La notizia è arriva a ciel sereno e, in particolare, con un effetto devastante: l’Onu e l’Oms (Organizzazione Mondiale della Sanità) pronti a prendere posizione contro il parmigiano reggiano, il prosciutto e l’olio extravergine di oliva perché nocivi per la salute. Di più: addirittura paragonati, per la loro pericolosità, al tabacco. E’ la notizia che negli ultimi due giorni ha messo in subbuglio migliaia di produttori, istituzioni e liberi cittadini. Non solo per una economia da difendere, ma anche perché venivano messi in discussione alcuni simboli dell’italianità nel mondo.
Uno dei primi a far presente il pericolo è stato Andrea Gnassi, sindaco di Rimini: “Il meglio della dieta mediterranea potrebbe finire in fuorigioco”. Sviluppo che ovviamente non era disposto ad accettare e che, in ogni modo, avrebbe cercato di contrastare.

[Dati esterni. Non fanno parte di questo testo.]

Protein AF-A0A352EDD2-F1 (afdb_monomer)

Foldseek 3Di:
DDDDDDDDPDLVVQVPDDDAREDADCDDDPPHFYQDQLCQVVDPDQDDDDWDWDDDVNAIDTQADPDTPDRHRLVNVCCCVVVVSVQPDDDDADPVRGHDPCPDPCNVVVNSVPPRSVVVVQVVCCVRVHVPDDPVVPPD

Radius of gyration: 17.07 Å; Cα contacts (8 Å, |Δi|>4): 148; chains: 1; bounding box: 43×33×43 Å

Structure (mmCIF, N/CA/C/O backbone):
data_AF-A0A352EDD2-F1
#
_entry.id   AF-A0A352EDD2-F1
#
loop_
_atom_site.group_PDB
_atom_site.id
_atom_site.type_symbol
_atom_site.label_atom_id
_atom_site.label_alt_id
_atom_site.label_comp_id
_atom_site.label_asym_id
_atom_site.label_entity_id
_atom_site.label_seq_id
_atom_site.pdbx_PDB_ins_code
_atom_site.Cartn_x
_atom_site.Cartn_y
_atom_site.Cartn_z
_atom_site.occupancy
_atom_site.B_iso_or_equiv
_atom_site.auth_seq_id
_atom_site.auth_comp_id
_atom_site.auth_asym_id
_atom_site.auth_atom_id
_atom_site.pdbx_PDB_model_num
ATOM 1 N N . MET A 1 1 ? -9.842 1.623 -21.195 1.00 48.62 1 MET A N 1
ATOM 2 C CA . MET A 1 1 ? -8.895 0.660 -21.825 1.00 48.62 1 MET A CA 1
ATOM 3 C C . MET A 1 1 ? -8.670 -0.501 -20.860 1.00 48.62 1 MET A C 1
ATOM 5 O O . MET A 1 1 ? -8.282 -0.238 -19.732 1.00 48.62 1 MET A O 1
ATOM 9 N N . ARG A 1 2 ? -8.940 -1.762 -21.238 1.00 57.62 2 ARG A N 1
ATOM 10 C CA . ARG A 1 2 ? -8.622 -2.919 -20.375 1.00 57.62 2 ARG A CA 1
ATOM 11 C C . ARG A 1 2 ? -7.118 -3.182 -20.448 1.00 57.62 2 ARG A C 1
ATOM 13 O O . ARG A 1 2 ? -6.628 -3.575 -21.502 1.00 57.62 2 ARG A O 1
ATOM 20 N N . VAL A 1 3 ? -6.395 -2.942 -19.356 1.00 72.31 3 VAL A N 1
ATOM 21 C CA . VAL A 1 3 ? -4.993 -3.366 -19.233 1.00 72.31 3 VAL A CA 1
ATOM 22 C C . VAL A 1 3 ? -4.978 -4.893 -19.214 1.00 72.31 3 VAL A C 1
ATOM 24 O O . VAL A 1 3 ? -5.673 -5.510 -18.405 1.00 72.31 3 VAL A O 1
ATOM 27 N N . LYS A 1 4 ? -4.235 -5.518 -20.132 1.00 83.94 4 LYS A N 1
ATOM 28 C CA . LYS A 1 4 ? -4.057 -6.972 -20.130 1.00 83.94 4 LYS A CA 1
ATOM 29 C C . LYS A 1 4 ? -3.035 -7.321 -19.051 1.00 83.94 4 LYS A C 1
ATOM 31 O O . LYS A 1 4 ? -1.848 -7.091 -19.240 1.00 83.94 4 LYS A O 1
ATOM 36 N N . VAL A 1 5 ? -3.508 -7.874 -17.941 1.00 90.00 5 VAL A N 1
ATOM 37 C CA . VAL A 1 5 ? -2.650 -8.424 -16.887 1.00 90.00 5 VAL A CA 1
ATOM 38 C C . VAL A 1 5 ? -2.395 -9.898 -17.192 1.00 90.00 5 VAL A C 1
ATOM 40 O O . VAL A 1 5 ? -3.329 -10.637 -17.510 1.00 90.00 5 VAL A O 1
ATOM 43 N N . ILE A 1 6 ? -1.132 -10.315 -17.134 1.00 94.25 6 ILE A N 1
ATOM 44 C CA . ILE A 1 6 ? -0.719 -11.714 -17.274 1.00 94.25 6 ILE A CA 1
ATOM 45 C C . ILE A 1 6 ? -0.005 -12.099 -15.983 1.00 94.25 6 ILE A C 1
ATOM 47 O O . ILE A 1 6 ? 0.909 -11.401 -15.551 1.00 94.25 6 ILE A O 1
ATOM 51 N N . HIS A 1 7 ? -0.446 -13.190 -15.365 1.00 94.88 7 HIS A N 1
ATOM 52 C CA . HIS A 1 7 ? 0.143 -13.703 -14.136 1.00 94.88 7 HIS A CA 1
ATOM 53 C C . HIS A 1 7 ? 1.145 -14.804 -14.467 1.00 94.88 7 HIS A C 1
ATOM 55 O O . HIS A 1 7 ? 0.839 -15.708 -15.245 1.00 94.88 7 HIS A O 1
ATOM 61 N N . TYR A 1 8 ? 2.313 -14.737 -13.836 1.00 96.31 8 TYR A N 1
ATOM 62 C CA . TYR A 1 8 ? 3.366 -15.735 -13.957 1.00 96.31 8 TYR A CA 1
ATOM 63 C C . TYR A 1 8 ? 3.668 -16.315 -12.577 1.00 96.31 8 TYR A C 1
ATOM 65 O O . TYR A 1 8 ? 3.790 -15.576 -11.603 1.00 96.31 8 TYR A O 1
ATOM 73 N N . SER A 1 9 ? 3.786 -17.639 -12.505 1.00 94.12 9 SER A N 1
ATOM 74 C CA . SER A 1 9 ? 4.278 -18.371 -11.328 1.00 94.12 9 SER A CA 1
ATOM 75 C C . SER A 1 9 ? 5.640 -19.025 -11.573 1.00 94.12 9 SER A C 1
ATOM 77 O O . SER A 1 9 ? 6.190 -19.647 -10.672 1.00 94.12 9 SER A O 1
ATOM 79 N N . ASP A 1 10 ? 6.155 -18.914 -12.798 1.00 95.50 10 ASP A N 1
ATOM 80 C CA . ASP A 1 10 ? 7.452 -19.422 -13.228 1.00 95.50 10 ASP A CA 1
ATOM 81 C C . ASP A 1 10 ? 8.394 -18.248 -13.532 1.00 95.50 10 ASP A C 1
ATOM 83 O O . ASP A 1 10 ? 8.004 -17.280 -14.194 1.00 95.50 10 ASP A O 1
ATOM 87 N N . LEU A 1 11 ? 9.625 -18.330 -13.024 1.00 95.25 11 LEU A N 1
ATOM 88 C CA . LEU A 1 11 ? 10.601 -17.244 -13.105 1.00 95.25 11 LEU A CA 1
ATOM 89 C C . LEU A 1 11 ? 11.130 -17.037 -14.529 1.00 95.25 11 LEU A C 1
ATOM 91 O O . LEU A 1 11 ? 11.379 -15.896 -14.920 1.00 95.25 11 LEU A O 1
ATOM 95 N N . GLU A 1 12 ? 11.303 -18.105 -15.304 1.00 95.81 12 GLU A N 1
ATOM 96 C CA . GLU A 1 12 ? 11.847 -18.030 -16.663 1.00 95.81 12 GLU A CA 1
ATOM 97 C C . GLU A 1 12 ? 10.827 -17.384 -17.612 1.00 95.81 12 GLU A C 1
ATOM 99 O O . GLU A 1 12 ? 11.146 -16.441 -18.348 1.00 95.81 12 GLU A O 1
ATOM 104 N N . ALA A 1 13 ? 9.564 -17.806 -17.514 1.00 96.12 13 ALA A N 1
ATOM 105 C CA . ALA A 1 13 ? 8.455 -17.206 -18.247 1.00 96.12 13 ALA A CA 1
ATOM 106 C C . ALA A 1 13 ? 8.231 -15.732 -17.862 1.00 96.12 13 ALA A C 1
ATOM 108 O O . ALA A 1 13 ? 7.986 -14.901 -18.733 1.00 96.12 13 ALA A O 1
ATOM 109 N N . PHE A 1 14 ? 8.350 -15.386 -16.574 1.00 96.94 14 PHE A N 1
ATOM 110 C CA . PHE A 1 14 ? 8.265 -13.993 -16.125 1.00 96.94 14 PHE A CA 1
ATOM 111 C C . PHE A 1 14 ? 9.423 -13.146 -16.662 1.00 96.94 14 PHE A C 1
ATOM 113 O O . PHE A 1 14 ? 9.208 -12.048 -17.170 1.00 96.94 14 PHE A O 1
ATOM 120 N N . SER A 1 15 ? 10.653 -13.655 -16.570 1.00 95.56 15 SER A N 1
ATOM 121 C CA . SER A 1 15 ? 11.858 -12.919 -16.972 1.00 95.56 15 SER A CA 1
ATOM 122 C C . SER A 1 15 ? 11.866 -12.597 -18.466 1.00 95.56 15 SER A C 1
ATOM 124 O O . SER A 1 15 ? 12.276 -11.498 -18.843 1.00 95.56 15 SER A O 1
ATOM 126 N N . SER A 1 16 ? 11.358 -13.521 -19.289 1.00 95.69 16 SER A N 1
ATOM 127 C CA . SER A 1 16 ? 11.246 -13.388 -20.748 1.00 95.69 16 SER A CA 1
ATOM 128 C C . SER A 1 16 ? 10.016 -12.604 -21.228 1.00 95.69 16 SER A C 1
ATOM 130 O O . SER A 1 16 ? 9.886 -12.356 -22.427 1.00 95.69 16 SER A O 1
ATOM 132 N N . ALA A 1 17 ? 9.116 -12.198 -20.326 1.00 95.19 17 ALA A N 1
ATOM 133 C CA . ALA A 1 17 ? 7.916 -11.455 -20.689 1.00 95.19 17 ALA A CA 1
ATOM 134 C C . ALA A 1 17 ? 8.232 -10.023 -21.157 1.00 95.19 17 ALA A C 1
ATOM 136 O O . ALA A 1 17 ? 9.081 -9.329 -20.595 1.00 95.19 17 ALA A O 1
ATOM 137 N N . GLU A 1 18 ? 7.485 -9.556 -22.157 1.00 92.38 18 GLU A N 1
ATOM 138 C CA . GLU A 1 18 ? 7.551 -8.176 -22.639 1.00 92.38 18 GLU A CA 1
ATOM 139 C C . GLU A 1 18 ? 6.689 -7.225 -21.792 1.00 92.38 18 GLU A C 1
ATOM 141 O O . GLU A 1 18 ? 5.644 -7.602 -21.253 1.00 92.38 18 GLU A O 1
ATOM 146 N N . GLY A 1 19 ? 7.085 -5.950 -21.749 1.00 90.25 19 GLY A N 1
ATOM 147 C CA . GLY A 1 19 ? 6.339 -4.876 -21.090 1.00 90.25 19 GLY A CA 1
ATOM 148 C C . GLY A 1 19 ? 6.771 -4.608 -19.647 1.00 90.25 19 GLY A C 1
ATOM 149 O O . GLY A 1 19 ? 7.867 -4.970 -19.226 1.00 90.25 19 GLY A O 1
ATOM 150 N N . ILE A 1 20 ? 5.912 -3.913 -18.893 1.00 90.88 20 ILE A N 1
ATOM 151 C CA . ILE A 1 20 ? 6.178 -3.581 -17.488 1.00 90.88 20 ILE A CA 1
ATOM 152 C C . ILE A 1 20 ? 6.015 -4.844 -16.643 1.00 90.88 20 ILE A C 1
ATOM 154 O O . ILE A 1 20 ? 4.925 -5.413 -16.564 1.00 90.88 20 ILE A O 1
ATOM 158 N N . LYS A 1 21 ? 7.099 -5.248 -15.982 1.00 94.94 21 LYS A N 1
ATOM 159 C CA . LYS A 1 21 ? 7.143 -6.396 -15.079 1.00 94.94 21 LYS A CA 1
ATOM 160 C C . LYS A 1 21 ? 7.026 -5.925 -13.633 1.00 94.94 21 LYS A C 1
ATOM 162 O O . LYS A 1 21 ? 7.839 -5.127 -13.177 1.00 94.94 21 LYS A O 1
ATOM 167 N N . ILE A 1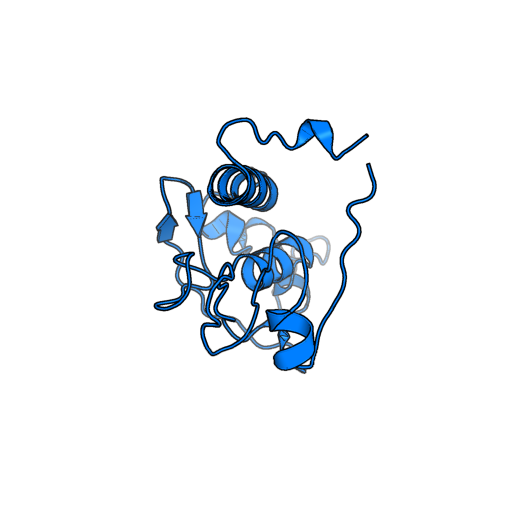 22 ? 6.024 -6.437 -12.921 1.00 95.38 22 ILE A N 1
ATOM 168 C CA . ILE A 1 22 ? 5.833 -6.205 -11.485 1.00 95.38 22 ILE A CA 1
ATOM 169 C C . ILE A 1 22 ? 6.049 -7.534 -10.767 1.00 95.38 22 ILE A C 1
ATOM 171 O O . ILE A 1 22 ? 5.323 -8.500 -11.000 1.00 95.38 22 ILE A O 1
ATOM 175 N N . ASN A 1 23 ? 7.050 -7.570 -9.898 1.00 97.00 23 ASN A N 1
ATOM 176 C CA . ASN A 1 23 ? 7.376 -8.690 -9.037 1.00 97.00 23 ASN A CA 1
ATOM 177 C C . ASN A 1 23 ? 6.761 -8.468 -7.649 1.00 97.00 23 ASN A C 1
ATOM 179 O O . ASN A 1 23 ? 7.181 -7.572 -6.919 1.00 97.00 23 ASN A O 1
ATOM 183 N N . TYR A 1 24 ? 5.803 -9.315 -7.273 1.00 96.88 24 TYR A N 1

Tutto è nato dal documento “Time to deliver”, che facendo un’analisi delle malattie non trasmissibili (a oggi ancora in grado di uccidere circa 41 milioni di persone all’anno, ndr), ne individuava anche le principali cause. Una su tutte, l’alimentazione. Con la condanna di cibi ricchi di grassi e di zucchero, il cui uso sarebbe da scoraggiare anche introducendo tassazioni e invitando i produttori a stimolare un consumo più responsabile attraverso l’etichettatura.

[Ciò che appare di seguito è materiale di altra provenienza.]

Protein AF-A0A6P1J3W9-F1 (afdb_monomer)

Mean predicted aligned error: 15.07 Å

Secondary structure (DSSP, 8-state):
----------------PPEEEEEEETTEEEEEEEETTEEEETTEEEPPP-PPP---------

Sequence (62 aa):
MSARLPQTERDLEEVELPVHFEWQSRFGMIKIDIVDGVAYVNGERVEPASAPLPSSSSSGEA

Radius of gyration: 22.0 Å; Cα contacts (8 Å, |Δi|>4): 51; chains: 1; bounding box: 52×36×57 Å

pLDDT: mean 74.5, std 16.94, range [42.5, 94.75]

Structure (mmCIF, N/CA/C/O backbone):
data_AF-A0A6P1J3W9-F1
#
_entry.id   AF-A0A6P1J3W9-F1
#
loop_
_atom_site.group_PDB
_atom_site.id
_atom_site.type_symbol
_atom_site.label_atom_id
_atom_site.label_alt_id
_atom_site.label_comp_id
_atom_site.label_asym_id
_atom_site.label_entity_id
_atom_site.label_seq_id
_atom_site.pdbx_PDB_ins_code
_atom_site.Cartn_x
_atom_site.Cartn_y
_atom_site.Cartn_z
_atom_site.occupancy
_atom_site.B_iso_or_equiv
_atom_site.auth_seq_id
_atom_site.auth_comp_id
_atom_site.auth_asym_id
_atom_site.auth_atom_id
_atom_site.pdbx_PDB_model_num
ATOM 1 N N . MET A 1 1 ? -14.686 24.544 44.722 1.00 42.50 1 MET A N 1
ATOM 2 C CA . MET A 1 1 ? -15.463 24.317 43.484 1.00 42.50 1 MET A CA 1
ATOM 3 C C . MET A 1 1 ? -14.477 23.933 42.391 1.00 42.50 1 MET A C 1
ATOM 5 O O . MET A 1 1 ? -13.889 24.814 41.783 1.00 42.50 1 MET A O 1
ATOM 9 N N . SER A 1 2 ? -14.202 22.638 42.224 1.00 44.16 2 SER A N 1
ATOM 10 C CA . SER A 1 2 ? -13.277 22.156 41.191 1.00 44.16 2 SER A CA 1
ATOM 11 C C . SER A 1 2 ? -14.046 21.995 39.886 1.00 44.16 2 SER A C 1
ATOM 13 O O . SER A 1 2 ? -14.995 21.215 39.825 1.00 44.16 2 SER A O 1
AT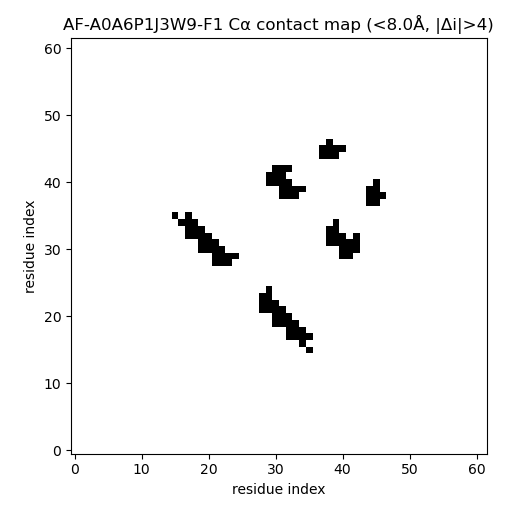OM 15 N N . ALA A 1 3 ? -13.671 22.761 38.864 1.00 48.16 3 ALA A N 1
ATOM 16 C CA . ALA A 1 3 ? -14.205 22.596 37.522 1.00 48.16 3 ALA A CA 1
ATOM 17 C C . ALA A 1 3 ? -13.735 21.243 36.976 1.00 48.16 3 ALA A C 1
ATOM 19 O O . ALA A 1 3 ? -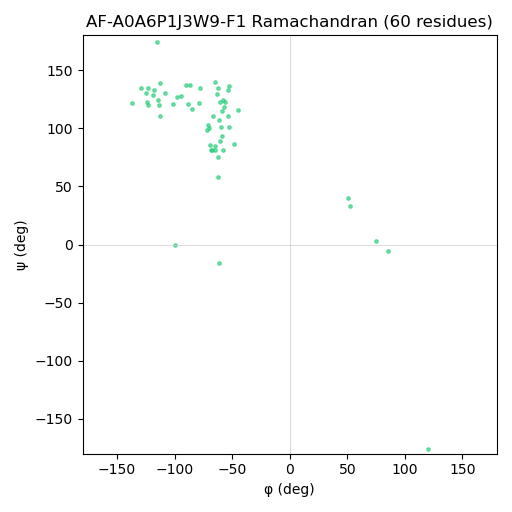12.547 21.037 36.727 1.00 48.16 3 ALA A O 1
ATOM 20 N N . ARG A 1 4 ? -14.670 20.303 36.828 1.00 53.25 4 ARG A N 1
ATOM 21 C CA . ARG A 1 4 ? -14.453 19.073 36.071 1.00 53.25 4 ARG A CA 1
ATOM 22 C C . ARG A 1 4 ? -14.422 19.489 34.602 1.00 53.25 4 ARG A C 1
ATOM 24 O O . ARG A 1 4 ? -15.469 19.748 34.016 1.00 53.25 4 ARG A O 1
ATOM 31 N N . LEU A 1 5 ? -13.224 19.651 34.043 1.00 62.78 5 LE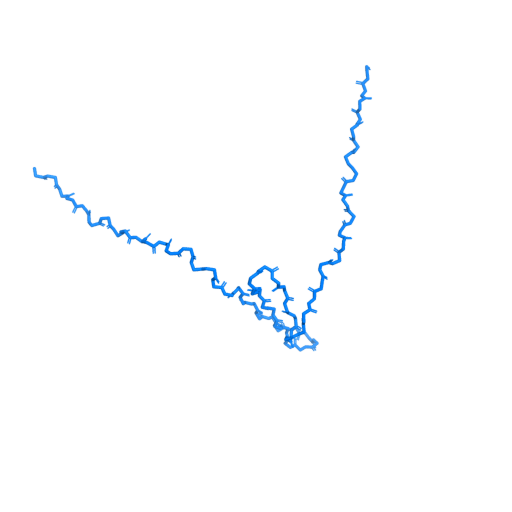U A N 1
ATOM 32 C CA . LEU A 1 5 ? -13.055 19.726 32.592 1.00 62.78 5 LEU A CA 1
ATOM 33 C C . LEU A 1 5 ? -13.746 18.488 31.996 1.00 62.78 5 LEU A C 1
ATOM 35 O O . LEU A 1 5 ? -13.587 17.406 32.573 1.00 62.78 5 LEU A O 1
ATOM 39 N N . PRO A 1 6 ? -14.521 18.607 30.903 1.00 53.06 6 PRO A N 1
ATOM 40 C CA . PRO A 1 6 ? -14.992 17.425 30.207 1.00 53.06 6 PRO A CA 1
ATOM 41 C C . PRO A 1 6 ? -13.742 16.693 29.731 1.00 53.06 6 PRO A C 1
ATOM 43 O O . PRO A 1 6 ? -13.026 17.166 28.848 1.00 53.06 6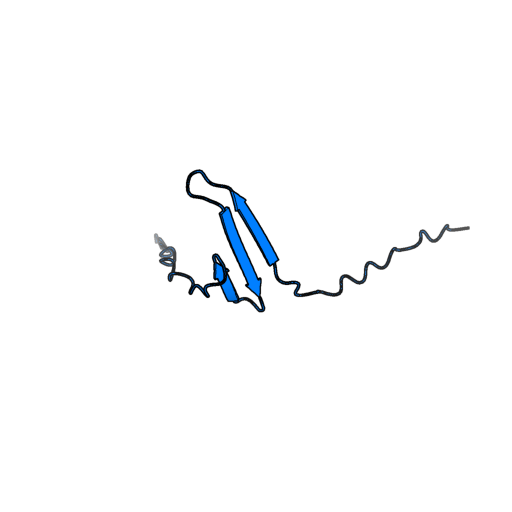 PRO A O 1
ATOM 46 N N . GLN A 1 7 ? -13.433 15.568 30.374 1.00 51.72 7 GLN A N 1
ATOM 47 C CA . GLN A 1 7 ? -12.603 14.565 29.743 1.00 51.72 7 GLN A CA 1
ATOM 48 C C . GLN A 1 7 ? -13.393 14.178 28.503 1.00 51.72 7 GLN A C 1
ATOM 50 O O . GLN A 1 7 ? -14.403 13.492 28.595 1.00 51.72 7 GLN A O 1
ATOM 55 N N . THR A 1 8 ? -12.994 14.718 27.354 1.00 58.09 8 THR A N 1
ATOM 56 C CA . THR A 1 8 ? -13.331 14.125 26.072 1.00 58.09 8 THR A CA 1
ATOM 57 C C . THR A 1 8 ? -12.708 12.741 26.121 1.00 58.09 8 THR A C 1
ATOM 59 O O . THR A 1 8 ? -11.532 12.565 25.808 1.00 58.09 8 THR A O 1
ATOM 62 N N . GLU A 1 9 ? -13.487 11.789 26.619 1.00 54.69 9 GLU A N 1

A scatenare la rabbia sono stati alcuni giornali che hanno subito individuato i nostri prodotti ottenuti anche con burro, margarina, grassi, zuccheri. Esplosa la bomba, però, l’Onu si è affrettata a precisare che nella riunione del 27 settembre in realtà non è previsto alcun voto contro il cibo italiano. Il rapporto “Time to deliver”, senza fare nomi precisi di alcun prodotto, porterà a dare indicazioni politiche. Anche se nel rapporto si auspica che vengano introdotte misure fiscali, compreso l’aumento delle tasse sul tabacco e sull’alcol e che si consideri la possibilità di fare altrettanto per prodotti non salutari. Passato il grande spavento, insomma, è ancora vietato abbassare la guardia.